_To do_
Return the data below exactly, but only from the line containing "ATOM 225 O O" through the line containing "ATOM 246 C C", with both of those lines included.

-- Extracted data follows --

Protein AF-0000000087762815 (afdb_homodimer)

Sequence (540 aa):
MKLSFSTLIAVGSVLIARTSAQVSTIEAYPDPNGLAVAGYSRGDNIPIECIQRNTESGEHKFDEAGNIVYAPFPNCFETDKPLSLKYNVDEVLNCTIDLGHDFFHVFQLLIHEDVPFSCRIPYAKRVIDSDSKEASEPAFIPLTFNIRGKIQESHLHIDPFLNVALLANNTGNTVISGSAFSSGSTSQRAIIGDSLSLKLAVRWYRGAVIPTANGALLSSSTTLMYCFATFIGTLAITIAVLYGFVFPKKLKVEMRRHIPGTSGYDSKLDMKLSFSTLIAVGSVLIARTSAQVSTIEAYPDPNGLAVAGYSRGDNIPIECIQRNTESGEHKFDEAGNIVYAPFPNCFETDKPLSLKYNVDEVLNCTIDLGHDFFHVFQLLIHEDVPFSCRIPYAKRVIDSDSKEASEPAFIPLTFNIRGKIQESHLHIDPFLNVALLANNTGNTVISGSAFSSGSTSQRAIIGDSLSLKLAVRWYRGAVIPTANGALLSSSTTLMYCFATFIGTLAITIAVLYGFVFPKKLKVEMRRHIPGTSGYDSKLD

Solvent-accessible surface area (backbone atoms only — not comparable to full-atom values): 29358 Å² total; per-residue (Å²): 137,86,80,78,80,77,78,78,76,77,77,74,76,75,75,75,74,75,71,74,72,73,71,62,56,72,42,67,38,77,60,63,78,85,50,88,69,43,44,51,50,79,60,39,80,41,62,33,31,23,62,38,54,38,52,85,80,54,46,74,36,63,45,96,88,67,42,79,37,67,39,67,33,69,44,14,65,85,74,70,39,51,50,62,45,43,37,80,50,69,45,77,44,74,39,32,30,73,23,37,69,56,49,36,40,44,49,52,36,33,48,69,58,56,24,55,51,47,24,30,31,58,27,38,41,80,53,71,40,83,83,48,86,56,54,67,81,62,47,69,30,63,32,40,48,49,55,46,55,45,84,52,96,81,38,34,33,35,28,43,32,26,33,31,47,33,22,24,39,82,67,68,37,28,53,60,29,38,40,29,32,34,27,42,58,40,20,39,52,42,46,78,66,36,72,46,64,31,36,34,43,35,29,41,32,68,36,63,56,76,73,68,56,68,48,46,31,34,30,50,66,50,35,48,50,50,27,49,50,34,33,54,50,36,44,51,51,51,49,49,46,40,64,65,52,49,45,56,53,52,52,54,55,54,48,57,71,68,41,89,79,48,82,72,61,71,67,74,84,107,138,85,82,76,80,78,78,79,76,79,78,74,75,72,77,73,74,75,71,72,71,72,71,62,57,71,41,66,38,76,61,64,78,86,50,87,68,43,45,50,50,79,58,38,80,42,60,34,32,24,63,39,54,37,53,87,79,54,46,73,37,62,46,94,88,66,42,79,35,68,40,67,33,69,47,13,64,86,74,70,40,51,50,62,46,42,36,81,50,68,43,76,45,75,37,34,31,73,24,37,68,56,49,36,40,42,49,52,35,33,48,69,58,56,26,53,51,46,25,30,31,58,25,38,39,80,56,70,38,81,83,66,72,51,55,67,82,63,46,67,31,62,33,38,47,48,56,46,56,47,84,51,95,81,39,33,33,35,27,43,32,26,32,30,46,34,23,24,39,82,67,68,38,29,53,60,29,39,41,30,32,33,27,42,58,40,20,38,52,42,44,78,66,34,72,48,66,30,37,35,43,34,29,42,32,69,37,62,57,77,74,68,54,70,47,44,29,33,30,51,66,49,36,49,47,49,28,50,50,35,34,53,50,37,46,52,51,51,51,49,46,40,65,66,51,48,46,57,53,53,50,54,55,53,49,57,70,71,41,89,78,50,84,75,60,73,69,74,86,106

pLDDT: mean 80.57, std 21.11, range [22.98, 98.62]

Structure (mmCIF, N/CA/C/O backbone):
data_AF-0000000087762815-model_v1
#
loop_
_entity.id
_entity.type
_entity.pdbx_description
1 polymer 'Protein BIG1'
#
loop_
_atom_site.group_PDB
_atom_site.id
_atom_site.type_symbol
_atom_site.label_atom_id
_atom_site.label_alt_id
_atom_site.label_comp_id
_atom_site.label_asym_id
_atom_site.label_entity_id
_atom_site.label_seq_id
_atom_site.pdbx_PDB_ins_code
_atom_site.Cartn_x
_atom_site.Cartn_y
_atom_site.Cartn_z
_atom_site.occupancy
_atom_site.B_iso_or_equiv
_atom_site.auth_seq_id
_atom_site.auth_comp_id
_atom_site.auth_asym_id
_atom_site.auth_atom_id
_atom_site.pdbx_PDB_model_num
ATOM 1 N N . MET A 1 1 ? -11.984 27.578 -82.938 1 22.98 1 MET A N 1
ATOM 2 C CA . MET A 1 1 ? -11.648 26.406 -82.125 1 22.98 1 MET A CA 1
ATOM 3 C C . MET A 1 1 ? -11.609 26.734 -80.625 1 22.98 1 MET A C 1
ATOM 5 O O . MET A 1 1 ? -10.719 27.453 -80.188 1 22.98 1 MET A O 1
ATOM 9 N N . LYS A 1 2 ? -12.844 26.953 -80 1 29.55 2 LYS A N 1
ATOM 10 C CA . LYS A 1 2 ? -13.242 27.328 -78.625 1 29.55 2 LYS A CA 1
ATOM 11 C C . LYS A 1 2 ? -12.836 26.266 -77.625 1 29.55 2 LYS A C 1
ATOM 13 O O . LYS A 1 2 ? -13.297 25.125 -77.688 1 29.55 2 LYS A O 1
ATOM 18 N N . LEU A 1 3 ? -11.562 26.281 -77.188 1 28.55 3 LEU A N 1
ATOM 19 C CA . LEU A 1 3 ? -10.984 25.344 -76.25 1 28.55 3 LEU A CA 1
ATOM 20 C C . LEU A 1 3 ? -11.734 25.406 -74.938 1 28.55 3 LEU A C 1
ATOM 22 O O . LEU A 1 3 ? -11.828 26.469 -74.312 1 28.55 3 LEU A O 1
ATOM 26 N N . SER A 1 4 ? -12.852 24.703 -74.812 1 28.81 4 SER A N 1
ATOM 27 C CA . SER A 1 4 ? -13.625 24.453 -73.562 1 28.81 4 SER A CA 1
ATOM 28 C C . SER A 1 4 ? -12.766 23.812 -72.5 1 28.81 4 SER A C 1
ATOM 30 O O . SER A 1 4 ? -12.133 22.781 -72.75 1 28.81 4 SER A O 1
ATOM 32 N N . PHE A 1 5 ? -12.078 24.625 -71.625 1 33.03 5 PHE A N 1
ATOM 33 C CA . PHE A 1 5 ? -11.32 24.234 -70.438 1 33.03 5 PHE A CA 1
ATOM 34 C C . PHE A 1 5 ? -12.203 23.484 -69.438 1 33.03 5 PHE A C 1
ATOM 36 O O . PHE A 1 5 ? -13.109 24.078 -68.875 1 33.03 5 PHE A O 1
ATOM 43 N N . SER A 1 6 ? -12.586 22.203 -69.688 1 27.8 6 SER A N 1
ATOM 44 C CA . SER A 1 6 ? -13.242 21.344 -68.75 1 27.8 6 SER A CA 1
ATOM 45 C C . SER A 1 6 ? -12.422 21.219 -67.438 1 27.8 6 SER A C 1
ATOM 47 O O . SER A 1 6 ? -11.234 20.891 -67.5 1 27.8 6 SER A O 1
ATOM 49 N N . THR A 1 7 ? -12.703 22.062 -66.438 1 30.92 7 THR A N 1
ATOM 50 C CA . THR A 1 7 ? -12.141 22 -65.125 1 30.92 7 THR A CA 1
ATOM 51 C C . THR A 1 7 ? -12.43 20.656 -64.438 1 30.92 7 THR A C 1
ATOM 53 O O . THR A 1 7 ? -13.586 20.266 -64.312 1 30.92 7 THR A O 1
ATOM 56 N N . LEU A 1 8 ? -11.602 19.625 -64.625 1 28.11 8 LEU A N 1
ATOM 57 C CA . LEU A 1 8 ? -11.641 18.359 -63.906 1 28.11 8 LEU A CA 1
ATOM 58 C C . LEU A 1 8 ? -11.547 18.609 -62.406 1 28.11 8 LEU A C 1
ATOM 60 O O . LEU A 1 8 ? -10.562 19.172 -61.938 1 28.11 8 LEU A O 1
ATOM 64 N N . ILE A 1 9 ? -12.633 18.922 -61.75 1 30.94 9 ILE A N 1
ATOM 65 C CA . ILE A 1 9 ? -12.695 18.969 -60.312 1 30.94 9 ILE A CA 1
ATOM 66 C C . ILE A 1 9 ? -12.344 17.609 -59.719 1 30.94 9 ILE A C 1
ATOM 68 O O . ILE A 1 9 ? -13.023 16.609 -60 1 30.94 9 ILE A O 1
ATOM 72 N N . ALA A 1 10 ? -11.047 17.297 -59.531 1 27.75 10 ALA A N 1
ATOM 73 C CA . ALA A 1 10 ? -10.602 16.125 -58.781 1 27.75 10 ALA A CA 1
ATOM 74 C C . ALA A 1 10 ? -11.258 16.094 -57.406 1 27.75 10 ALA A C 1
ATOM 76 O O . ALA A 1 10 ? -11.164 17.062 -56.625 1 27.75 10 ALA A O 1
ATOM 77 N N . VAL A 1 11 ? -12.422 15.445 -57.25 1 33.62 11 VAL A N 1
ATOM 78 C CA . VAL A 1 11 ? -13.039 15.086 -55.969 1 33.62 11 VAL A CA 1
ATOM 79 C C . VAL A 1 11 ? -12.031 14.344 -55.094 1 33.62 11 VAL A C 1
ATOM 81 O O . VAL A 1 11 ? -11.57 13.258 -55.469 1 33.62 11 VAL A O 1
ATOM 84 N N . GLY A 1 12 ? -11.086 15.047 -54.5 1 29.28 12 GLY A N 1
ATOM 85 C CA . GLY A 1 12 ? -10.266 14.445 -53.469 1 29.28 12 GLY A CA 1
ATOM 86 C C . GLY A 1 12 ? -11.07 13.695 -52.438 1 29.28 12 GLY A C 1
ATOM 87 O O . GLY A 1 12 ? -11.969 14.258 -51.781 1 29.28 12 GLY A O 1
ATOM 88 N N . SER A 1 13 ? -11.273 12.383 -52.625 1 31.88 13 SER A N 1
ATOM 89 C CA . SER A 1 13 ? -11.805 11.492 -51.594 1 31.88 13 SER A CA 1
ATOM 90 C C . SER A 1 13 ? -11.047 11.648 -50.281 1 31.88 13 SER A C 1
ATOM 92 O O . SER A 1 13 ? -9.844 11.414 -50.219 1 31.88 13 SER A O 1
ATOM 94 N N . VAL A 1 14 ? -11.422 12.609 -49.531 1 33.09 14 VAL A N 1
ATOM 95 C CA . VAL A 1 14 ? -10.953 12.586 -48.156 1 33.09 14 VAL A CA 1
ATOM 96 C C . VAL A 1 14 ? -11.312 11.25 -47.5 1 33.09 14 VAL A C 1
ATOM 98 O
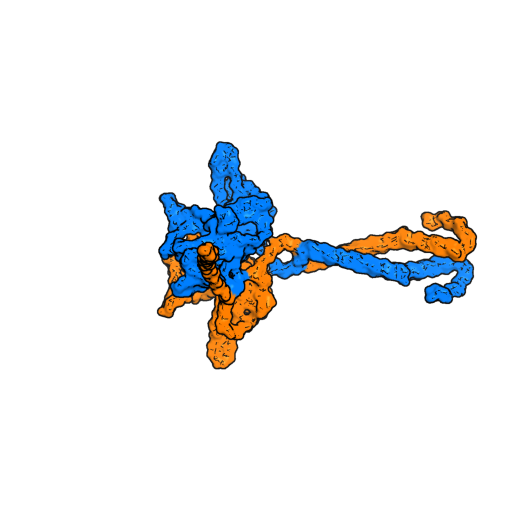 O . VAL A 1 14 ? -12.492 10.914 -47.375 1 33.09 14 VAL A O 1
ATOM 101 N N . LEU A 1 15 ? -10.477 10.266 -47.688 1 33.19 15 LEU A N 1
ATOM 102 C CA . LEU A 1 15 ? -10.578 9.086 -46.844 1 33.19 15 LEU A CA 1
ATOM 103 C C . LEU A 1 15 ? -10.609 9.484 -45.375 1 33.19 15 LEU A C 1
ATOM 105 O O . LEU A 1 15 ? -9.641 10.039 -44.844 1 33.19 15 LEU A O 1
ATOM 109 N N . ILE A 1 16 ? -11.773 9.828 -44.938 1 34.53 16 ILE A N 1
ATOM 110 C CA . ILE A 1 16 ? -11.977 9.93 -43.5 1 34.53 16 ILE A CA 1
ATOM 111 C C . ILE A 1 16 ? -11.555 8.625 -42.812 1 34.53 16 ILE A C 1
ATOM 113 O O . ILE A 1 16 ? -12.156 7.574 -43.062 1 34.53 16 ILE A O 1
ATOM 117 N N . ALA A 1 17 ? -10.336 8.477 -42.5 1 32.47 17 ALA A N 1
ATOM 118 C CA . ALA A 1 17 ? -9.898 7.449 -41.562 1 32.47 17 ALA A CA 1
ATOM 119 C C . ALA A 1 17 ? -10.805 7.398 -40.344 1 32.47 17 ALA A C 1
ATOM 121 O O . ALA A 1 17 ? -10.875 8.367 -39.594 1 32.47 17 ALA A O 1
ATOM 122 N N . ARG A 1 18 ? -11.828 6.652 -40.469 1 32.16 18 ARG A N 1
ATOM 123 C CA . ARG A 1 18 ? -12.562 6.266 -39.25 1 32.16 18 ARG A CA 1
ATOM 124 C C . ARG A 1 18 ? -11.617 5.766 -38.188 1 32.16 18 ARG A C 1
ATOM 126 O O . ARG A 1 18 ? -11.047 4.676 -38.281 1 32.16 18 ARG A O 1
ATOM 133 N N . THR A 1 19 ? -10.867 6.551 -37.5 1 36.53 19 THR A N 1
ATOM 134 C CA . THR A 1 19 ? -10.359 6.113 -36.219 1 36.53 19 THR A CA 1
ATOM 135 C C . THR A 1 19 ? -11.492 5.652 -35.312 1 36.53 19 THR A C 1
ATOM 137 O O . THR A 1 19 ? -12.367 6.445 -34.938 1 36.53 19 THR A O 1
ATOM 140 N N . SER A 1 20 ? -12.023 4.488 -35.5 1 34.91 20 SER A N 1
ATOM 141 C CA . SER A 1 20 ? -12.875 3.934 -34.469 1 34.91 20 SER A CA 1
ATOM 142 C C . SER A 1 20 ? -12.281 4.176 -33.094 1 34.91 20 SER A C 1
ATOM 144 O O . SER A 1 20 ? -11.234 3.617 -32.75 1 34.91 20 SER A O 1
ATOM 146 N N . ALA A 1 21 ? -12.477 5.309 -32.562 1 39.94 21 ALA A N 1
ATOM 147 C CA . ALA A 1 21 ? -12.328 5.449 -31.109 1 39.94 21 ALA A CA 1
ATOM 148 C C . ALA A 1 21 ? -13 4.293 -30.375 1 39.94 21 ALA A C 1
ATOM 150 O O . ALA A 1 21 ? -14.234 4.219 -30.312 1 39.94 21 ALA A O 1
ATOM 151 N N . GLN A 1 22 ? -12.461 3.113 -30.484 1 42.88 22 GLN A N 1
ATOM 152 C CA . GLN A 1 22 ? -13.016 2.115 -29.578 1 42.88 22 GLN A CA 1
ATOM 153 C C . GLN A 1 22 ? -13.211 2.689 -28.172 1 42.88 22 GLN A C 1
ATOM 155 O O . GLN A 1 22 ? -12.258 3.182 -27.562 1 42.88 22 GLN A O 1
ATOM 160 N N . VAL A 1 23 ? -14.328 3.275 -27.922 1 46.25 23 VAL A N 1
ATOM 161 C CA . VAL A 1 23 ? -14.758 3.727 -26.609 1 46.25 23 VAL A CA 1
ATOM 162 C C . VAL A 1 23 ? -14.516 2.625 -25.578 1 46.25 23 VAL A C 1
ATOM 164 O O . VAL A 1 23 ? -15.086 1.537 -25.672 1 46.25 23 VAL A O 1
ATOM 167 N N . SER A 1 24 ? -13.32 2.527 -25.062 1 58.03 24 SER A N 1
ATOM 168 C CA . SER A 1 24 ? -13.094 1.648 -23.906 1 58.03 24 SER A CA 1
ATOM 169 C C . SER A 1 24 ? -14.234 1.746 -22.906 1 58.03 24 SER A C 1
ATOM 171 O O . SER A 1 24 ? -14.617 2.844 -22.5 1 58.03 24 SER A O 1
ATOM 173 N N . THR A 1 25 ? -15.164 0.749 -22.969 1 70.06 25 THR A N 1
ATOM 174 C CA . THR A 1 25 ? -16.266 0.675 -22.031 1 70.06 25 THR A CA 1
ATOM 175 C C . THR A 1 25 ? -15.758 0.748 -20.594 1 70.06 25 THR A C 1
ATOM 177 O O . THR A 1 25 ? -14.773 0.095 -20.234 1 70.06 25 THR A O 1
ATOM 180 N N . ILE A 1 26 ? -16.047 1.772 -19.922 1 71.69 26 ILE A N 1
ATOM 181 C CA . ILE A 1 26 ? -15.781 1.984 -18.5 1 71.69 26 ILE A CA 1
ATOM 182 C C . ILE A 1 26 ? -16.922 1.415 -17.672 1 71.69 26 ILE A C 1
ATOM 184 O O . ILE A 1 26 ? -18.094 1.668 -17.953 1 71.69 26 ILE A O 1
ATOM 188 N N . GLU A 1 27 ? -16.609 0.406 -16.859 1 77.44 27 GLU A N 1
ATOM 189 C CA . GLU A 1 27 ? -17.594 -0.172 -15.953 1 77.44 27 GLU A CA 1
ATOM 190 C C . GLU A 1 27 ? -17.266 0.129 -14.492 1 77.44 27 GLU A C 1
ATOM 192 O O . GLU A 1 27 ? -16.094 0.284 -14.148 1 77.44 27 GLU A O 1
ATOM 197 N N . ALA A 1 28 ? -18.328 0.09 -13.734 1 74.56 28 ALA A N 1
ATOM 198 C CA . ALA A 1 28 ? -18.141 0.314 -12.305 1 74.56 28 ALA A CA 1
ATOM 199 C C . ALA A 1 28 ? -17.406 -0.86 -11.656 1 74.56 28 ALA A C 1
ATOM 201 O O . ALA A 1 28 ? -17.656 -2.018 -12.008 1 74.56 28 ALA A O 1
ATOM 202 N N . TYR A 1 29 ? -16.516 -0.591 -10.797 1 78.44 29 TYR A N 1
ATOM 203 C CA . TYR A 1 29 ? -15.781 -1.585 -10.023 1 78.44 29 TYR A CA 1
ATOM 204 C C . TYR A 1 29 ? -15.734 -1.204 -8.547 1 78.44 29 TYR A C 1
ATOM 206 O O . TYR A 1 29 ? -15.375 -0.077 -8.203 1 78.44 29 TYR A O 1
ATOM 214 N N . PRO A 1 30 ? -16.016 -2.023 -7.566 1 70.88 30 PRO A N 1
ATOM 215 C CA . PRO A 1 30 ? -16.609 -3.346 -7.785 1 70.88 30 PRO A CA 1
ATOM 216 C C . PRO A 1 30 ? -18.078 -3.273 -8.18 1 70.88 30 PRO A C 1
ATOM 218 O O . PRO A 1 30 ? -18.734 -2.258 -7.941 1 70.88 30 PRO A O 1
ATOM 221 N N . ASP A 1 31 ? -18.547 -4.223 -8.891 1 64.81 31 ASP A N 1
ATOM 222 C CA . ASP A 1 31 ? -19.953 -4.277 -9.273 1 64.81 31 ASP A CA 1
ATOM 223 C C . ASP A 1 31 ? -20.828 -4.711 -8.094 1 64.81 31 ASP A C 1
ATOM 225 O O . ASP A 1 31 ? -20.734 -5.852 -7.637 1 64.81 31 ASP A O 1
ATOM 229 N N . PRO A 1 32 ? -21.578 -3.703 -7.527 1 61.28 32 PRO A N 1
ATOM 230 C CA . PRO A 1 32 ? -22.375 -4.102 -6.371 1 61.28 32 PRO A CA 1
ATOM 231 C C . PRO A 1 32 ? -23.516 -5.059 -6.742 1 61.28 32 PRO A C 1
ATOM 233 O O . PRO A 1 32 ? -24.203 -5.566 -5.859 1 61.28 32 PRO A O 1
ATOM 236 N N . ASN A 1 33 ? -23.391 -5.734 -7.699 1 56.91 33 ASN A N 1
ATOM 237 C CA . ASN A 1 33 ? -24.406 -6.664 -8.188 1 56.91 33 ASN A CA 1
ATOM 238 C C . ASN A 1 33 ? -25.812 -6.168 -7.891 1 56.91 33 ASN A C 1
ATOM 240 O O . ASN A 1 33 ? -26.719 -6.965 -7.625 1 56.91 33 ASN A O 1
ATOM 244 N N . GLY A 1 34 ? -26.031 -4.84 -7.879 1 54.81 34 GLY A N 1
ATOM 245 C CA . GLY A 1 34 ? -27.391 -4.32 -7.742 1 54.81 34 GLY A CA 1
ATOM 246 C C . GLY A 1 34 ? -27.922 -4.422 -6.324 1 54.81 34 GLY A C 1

-- Extracted data concluded --
-- Extracted data follows --

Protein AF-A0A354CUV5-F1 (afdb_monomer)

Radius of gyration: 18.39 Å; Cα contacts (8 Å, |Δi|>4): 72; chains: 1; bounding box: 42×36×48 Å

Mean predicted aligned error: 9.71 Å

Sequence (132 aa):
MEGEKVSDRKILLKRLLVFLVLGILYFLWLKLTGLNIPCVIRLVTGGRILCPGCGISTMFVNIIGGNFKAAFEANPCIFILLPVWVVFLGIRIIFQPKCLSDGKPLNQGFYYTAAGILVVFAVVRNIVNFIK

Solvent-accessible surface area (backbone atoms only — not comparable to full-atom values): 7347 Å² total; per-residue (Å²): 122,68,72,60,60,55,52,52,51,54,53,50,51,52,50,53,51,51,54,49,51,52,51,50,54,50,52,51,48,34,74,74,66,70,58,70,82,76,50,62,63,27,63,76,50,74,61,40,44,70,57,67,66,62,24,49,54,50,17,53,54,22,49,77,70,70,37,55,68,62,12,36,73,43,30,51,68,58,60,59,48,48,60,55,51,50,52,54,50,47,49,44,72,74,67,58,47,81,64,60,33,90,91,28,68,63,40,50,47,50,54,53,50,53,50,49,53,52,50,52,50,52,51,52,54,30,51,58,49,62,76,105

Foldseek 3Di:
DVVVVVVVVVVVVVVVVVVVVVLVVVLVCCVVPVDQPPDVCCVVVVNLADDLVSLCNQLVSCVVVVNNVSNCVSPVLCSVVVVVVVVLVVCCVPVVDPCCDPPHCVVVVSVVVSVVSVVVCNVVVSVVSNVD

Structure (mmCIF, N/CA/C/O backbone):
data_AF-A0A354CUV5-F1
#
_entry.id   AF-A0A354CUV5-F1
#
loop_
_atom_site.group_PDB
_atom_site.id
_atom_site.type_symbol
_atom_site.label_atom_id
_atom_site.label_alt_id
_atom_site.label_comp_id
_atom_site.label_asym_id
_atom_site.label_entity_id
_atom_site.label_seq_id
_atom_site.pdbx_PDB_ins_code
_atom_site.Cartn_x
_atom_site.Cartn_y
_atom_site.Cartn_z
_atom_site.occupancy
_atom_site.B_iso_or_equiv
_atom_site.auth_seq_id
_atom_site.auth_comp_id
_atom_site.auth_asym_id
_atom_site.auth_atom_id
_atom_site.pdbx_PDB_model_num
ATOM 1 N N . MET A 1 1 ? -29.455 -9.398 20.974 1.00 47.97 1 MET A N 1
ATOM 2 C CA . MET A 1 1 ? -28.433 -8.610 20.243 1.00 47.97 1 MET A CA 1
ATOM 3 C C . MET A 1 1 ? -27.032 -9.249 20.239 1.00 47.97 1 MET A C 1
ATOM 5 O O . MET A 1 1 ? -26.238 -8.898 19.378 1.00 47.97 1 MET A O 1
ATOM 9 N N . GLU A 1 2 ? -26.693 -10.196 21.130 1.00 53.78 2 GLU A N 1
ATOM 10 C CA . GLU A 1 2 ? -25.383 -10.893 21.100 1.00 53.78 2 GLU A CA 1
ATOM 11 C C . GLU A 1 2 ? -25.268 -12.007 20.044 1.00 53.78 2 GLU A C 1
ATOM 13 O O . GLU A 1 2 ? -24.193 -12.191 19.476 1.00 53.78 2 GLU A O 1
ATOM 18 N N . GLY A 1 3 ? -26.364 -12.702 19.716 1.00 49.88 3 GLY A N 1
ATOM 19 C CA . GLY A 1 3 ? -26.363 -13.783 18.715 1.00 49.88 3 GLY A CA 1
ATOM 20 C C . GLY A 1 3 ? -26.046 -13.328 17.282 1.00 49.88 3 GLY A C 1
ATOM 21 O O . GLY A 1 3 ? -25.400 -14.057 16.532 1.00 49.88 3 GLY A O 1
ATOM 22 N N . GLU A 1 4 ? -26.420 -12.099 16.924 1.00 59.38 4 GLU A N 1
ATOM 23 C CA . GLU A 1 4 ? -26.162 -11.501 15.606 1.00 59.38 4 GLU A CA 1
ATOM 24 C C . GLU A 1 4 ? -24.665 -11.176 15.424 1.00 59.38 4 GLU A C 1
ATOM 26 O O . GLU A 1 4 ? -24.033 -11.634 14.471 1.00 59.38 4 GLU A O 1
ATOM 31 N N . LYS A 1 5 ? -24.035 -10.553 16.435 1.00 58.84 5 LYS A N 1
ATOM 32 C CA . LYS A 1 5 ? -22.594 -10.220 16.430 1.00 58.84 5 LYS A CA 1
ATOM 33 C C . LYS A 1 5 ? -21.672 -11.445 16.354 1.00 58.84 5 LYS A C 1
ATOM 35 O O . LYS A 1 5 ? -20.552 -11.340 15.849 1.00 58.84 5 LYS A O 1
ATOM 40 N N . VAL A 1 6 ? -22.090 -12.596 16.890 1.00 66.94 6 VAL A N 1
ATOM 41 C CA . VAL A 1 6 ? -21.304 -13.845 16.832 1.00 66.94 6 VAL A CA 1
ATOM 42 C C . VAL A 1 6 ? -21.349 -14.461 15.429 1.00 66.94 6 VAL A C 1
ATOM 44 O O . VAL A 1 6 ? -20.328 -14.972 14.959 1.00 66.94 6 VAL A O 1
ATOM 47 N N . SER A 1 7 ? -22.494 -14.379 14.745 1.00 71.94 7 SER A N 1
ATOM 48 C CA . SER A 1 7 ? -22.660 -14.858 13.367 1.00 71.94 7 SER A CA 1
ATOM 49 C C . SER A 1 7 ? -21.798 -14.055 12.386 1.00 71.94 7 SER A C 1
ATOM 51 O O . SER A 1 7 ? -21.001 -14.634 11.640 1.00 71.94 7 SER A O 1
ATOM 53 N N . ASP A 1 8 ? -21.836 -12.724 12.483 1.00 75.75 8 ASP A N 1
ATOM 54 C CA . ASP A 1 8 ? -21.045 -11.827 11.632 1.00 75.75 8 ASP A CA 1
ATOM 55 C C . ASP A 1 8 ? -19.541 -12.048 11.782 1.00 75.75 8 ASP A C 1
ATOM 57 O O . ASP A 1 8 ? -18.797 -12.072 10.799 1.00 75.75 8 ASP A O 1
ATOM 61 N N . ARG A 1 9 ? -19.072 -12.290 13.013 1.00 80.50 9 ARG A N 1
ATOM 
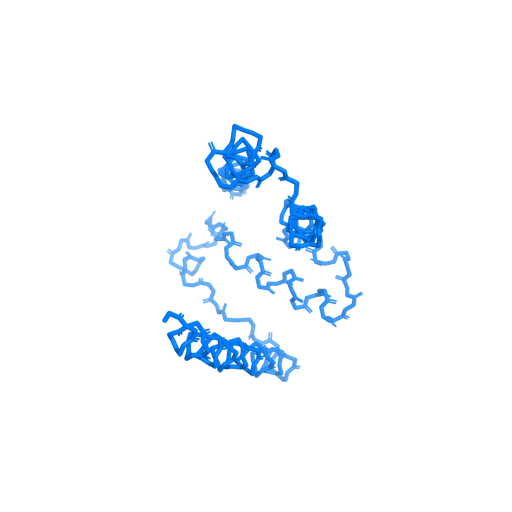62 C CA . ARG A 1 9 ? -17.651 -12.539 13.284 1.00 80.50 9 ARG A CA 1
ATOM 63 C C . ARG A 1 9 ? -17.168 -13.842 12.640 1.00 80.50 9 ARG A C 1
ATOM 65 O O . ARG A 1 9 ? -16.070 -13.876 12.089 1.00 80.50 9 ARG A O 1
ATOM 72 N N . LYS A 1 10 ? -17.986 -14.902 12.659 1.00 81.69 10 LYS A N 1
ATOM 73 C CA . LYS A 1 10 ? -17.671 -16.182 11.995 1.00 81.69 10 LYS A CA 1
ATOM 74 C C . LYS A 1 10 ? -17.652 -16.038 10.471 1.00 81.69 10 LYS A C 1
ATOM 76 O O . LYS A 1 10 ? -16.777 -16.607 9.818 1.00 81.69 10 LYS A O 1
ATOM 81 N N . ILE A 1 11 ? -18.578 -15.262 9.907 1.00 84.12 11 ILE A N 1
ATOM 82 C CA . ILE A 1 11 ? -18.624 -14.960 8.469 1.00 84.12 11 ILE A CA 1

-- Extracted data concluded --

_Result of this task_
ATOM 225 O O . ASP A 1 31 ? -20.734 -5.852 -7.637 1 64.81 31 ASP A O 1
ATOM 229 N N . PRO A 1 32 ? -21.578 -3.703 -7.527 1 61.28 32 PRO A N 1
ATOM 230 C CA . PRO A 1 32 ? -22.375 -4.102 -6.371 1 61.28 32 PRO A CA 1
ATOM 231 C C . PRO A 1 32 ? -23.516 -5.059 -6.742 1 61.28 32 PRO A C 1
ATOM 233 O O . PRO A 1 32 ? -24.203 -5.566 -5.859 1 61.28 32 PRO A O 1
ATOM 236 N N . ASN A 1 33 ? -23.391 -5.734 -7.699 1 56.91 33 ASN A N 1
ATOM 237 C CA . ASN A 1 33 ? -24.406 -6.664 -8.188 1 56.91 33 ASN A CA 1
ATOM 238 C C . ASN A 1 33 ? -25.812 -6.168 -7.891 1 56.91 33 ASN A C 1
ATOM 240 O O . ASN A 1 33 ? -26.719 -6.965 -7.625 1 56.91 33 ASN A O 1
ATOM 244 N N . GLY A 1 34 ? -26.031 -4.84 -7.879 1 54.81 34 GLY A N 1
ATOM 245 C CA . GLY A 1 34 ? -27.391 -4.32 -7.742 1 54.81 34 GLY A CA 1
ATOM 246 C C . GLY A 1 34 ? -27.922 -4.422 -6.324 1 54.81 34 GLY A C 1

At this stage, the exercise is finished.